Wednesday 7 November 2007

18th - Part 2

Another recollection from the weekend.

There came a point, around 1am, when all the young were in a state of some disarray dancing in the morning room (the only room the National Trust would allow to be used as a disco – and even then I bet there was a fair amount of tooth-sucking in NTHQ). At that point T and I and a few other oldies retired with glasses of brandy (good stuff, though I forgot to ask what it was) to the library. Our number included a couple of godfathers, T’s golfing partner, Sarah’s two favourite teachers, and a man called Suds (I believe) whose provenance was never clear to me.

Suds was rich.
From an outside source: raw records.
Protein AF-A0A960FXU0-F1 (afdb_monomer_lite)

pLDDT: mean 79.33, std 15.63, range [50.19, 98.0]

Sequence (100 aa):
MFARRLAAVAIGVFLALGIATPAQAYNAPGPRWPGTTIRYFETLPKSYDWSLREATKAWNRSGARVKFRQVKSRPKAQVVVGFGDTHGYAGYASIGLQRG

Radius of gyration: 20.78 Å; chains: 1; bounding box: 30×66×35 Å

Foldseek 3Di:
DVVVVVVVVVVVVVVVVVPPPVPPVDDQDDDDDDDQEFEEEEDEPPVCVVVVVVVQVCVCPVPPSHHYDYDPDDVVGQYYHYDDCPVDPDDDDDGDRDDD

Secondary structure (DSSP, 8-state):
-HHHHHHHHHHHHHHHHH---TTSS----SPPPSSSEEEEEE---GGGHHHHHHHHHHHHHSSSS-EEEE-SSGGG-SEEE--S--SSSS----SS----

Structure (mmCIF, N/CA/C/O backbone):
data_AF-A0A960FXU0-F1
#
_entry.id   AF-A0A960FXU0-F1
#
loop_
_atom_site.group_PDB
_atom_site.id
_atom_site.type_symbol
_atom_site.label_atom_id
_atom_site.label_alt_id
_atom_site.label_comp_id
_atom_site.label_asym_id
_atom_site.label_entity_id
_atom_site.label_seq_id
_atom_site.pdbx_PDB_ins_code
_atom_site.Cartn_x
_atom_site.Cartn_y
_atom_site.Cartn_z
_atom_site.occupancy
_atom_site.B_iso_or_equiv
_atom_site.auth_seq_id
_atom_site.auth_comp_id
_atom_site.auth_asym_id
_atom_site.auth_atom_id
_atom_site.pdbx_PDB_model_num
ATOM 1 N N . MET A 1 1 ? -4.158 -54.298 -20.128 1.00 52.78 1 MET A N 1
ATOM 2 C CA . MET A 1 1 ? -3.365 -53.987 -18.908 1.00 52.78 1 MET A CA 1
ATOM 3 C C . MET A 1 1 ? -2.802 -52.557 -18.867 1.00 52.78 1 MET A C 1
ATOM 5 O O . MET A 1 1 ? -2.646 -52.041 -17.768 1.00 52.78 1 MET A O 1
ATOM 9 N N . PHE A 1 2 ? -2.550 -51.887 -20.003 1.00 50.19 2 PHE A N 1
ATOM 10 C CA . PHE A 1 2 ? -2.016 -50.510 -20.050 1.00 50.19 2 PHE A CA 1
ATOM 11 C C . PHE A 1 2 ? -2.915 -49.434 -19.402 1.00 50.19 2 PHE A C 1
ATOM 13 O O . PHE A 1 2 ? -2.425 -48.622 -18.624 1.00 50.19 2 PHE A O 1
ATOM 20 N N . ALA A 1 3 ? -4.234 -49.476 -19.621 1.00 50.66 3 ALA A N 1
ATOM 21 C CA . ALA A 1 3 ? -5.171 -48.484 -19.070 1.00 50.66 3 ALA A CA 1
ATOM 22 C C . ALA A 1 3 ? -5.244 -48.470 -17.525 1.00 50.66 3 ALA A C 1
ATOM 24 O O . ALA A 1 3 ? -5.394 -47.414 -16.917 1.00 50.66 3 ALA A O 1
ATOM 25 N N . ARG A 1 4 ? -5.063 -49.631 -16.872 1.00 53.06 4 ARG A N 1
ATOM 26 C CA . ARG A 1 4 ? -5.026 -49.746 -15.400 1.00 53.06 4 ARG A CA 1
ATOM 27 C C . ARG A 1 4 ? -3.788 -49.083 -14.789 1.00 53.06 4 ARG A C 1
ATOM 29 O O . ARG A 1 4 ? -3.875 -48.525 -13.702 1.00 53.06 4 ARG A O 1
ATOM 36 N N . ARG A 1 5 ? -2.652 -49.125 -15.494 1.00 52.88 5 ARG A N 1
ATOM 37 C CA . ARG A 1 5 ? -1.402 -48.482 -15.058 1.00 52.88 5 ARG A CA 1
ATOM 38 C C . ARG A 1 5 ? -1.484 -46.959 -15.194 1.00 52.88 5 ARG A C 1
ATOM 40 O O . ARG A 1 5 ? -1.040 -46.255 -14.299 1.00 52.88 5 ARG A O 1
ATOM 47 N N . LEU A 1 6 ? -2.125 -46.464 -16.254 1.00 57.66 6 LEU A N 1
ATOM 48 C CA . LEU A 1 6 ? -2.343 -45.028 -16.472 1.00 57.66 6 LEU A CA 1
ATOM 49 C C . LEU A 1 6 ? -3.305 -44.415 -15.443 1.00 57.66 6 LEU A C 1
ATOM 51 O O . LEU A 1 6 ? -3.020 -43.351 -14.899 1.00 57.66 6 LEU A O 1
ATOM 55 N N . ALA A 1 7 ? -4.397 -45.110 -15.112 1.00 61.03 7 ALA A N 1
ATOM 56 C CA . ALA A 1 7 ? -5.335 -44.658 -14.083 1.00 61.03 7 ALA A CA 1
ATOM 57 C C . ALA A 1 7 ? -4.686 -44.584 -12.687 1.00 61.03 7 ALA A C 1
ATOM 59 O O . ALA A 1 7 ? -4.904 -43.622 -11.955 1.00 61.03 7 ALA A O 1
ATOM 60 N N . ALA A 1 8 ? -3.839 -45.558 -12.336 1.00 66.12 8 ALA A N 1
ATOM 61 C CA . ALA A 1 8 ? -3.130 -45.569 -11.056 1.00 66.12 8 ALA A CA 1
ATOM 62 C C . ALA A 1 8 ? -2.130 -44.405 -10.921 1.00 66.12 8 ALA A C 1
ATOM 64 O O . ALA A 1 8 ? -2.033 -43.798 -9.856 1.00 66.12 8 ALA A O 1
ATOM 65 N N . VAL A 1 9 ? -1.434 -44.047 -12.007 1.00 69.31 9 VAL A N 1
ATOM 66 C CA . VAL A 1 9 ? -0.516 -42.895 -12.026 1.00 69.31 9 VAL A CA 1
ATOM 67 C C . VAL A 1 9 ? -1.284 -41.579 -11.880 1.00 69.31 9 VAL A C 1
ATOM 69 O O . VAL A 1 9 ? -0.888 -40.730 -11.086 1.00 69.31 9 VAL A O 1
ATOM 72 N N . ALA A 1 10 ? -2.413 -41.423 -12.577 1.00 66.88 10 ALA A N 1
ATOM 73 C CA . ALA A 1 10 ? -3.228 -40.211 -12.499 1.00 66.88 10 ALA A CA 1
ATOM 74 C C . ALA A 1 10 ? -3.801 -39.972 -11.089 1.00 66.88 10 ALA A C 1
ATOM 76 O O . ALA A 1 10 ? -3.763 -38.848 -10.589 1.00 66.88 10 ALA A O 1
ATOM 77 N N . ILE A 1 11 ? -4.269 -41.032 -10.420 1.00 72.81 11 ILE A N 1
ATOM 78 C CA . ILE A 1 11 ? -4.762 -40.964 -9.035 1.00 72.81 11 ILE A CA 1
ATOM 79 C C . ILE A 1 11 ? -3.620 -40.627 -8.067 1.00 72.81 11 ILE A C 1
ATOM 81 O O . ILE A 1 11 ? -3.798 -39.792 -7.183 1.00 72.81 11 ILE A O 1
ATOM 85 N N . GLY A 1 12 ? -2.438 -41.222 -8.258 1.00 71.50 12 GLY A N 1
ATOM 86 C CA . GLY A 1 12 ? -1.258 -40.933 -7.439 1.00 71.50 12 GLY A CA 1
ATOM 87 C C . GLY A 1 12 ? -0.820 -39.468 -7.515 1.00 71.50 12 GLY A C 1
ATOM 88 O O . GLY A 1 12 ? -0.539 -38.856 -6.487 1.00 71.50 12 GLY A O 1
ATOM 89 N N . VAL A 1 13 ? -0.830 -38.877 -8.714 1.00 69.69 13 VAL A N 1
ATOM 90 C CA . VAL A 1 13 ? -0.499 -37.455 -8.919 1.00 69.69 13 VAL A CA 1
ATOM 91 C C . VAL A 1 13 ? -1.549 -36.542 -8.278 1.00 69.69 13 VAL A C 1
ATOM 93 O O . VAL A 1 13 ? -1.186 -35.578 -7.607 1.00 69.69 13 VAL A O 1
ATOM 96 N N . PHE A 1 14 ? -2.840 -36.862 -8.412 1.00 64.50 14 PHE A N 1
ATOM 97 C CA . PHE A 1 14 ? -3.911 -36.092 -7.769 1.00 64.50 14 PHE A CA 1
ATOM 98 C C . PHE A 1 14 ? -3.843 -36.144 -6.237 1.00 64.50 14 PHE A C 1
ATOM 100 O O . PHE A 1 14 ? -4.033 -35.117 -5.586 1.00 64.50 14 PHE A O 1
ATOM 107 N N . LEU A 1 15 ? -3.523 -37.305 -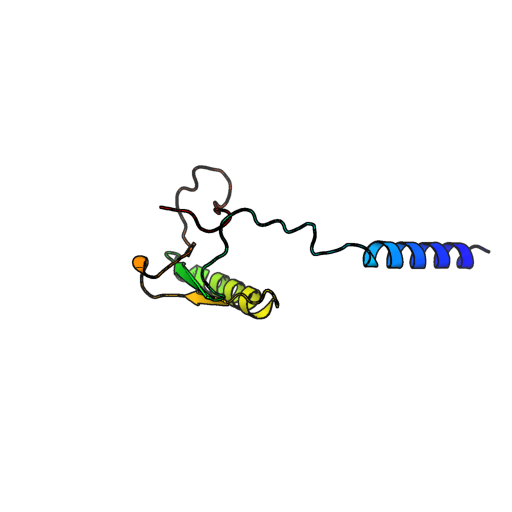5.652 1.00 67.38 15 LEU A N 1
ATOM 108 C CA . LEU A 1 15 ? -3.319 -37.424 -4.205 1.00 67.38 15 LEU A CA 1
ATOM 109 C C . LEU A 1 15 ? -2.093 -36.631 -3.739 1.00 67.38 15 LEU A C 1
ATOM 111 O O . LEU A 1 15 ? -2.169 -35.935 -2.731 1.00 67.38 15 LEU A O 1
ATOM 115 N N . ALA A 1 16 ? -0.982 -36.694 -4.479 1.00 61.62 16 ALA A N 1
ATOM 116 C CA . ALA A 1 16 ? 0.242 -35.969 -4.138 1.00 61.62 16 ALA A CA 1
ATOM 117 C C . ALA A 1 16 ? 0.052 -34.441 -4.177 1.00 61.62 16 ALA A C 1
ATOM 119 O O . ALA A 1 16 ? 0.573 -33.734 -3.317 1.00 61.62 16 ALA A O 1
ATOM 120 N N . LEU A 1 17 ? -0.744 -33.931 -5.124 1.00 61.72 17 LEU A N 1
ATOM 121 C CA . LEU A 1 17 ? -1.075 -32.504 -5.219 1.00 61.72 17 LEU A CA 1
ATOM 122 C C . LEU A 1 17 ? -2.053 -32.035 -4.126 1.00 61.72 17 LEU A C 1
ATOM 124 O O . LEU A 1 17 ? -2.061 -30.853 -3.790 1.00 61.72 17 LEU A O 1
ATOM 128 N N . GLY A 1 18 ? -2.848 -32.939 -3.544 1.00 59.31 18 GLY A N 1
ATOM 129 C CA . GLY A 1 18 ? -3.772 -32.627 -2.448 1.00 59.31 18 GLY A CA 1
ATOM 130 C C . GLY A 1 18 ? -3.123 -32.529 -1.061 1.00 59.31 18 GLY A C 1
ATOM 131 O O . GLY A 1 18 ? -3.757 -32.022 -0.138 1.00 59.31 18 GLY A O 1
ATOM 132 N N . ILE A 1 19 ? -1.878 -32.999 -0.898 1.00 59.09 19 ILE A N 1
ATOM 133 C CA . ILE A 1 19 ? -1.179 -33.061 0.404 1.00 59.09 19 ILE A CA 1
ATOM 134 C C . ILE A 1 19 ? -0.275 -31.837 0.648 1.00 59.09 19 ILE A C 1
ATOM 136 O O . ILE A 1 19 ? 0.261 -31.676 1.744 1.00 59.09 19 ILE A O 1
ATOM 140 N N . ALA A 1 20 ? -0.117 -30.926 -0.317 1.00 56.59 20 ALA A N 1
ATOM 141 C CA . ALA A 1 20 ? 0.622 -29.688 -0.077 1.00 56.59 20 ALA A CA 1
ATOM 142 C C . ALA A 1 20 ? -0.103 -28.847 0.990 1.00 56.59 20 ALA A C 1
ATOM 144 O O . ALA A 1 20 ? -1.099 -28.188 0.702 1.00 56.59 20 ALA A O 1
ATOM 145 N N . THR A 1 21 ? 0.382 -28.873 2.234 1.00 56.97 21 THR A N 1
ATOM 146 C CA . THR A 1 21 ? -0.118 -28.047 3.336 1.00 56.97 21 THR A CA 1
ATOM 147 C C . THR A 1 21 ? 0.236 -26.586 3.039 1.00 56.97 21 THR A C 1
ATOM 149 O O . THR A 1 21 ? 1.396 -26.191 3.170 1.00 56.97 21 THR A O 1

This much became quickly apparent. He made no allowance for the fact that the teachers were most likely on the breadline, instead launching – as soon as he discovered my profession – into a rambling monologue about the trials of great wealth. MiFID, the new financial services directive that has just come into force, was of particular concern to him. He spoke at great length about it, placing the rest of us in an awkward position: the teachers and godfathers, because they were alienated and bored by the subject; me, because it rapidly became clear that Suds had completely failed to understand the point of MiFID, and anything I said would only draw attention to his ignorance.

Inevitably, we reached the point where Suds leaned across to me, all confiding, and said, ‘Go on then, tell us. Where should we really be putting our money?’

I gave the usual non-committal spiel about spreading risk and bewaring property, but that wasn’t enough for Suds. ‘Just give us a stock,’ he demanded. ‘Something you have the inside track on.’

T embarked on a polite attempt to distract Suds, but he wasn’t to be drawn. ‘We deal mostly in funds, these days,’ I said. ‘Or funds of funds. I could give you the names of a couple of good managers, if you like.’

But Suds had written me off. ‘Bloody City lot. Always the same. Won’t let the rest of us near the golden eggs, eh?’

An unfortunate metaphor to use, given what happened to the goose, but there we are.

Later, as I was retiring to my (rather fine) room overlooking the herb garden, T accompanied me up that marvellous staircase and said, ‘Bloody Spud, always drinks too much.’

‘I thought his name was Suds,’ I said.

‘Is it? Oh, maybe it is,’ said T, leaving me rather puzzled.

Sarah, her hair flying wild, came scampering across the hall at that moment, pursued by a handsome young rogue with flapping bowtie and scarlet cummerbund. Luckily she didn’t notice us halfway up the stairs, so whatever spark of romantic thrill the moment held for her wasn’t spoilt by her daddy witnessing it. The amorous couple disappeared into what I believe was the billiard room. A number of ball-and-cue-related innuendoes came to mind but I managed to resist voicing them.

‘She’s had a good night, hasn’t she?’ said T.

‘Oh yes,’ said I, loyally. ‘The best.’

‘It makes it all worthwhile, you know.’

‘Yes,’ I said, thinking of my own. It really does.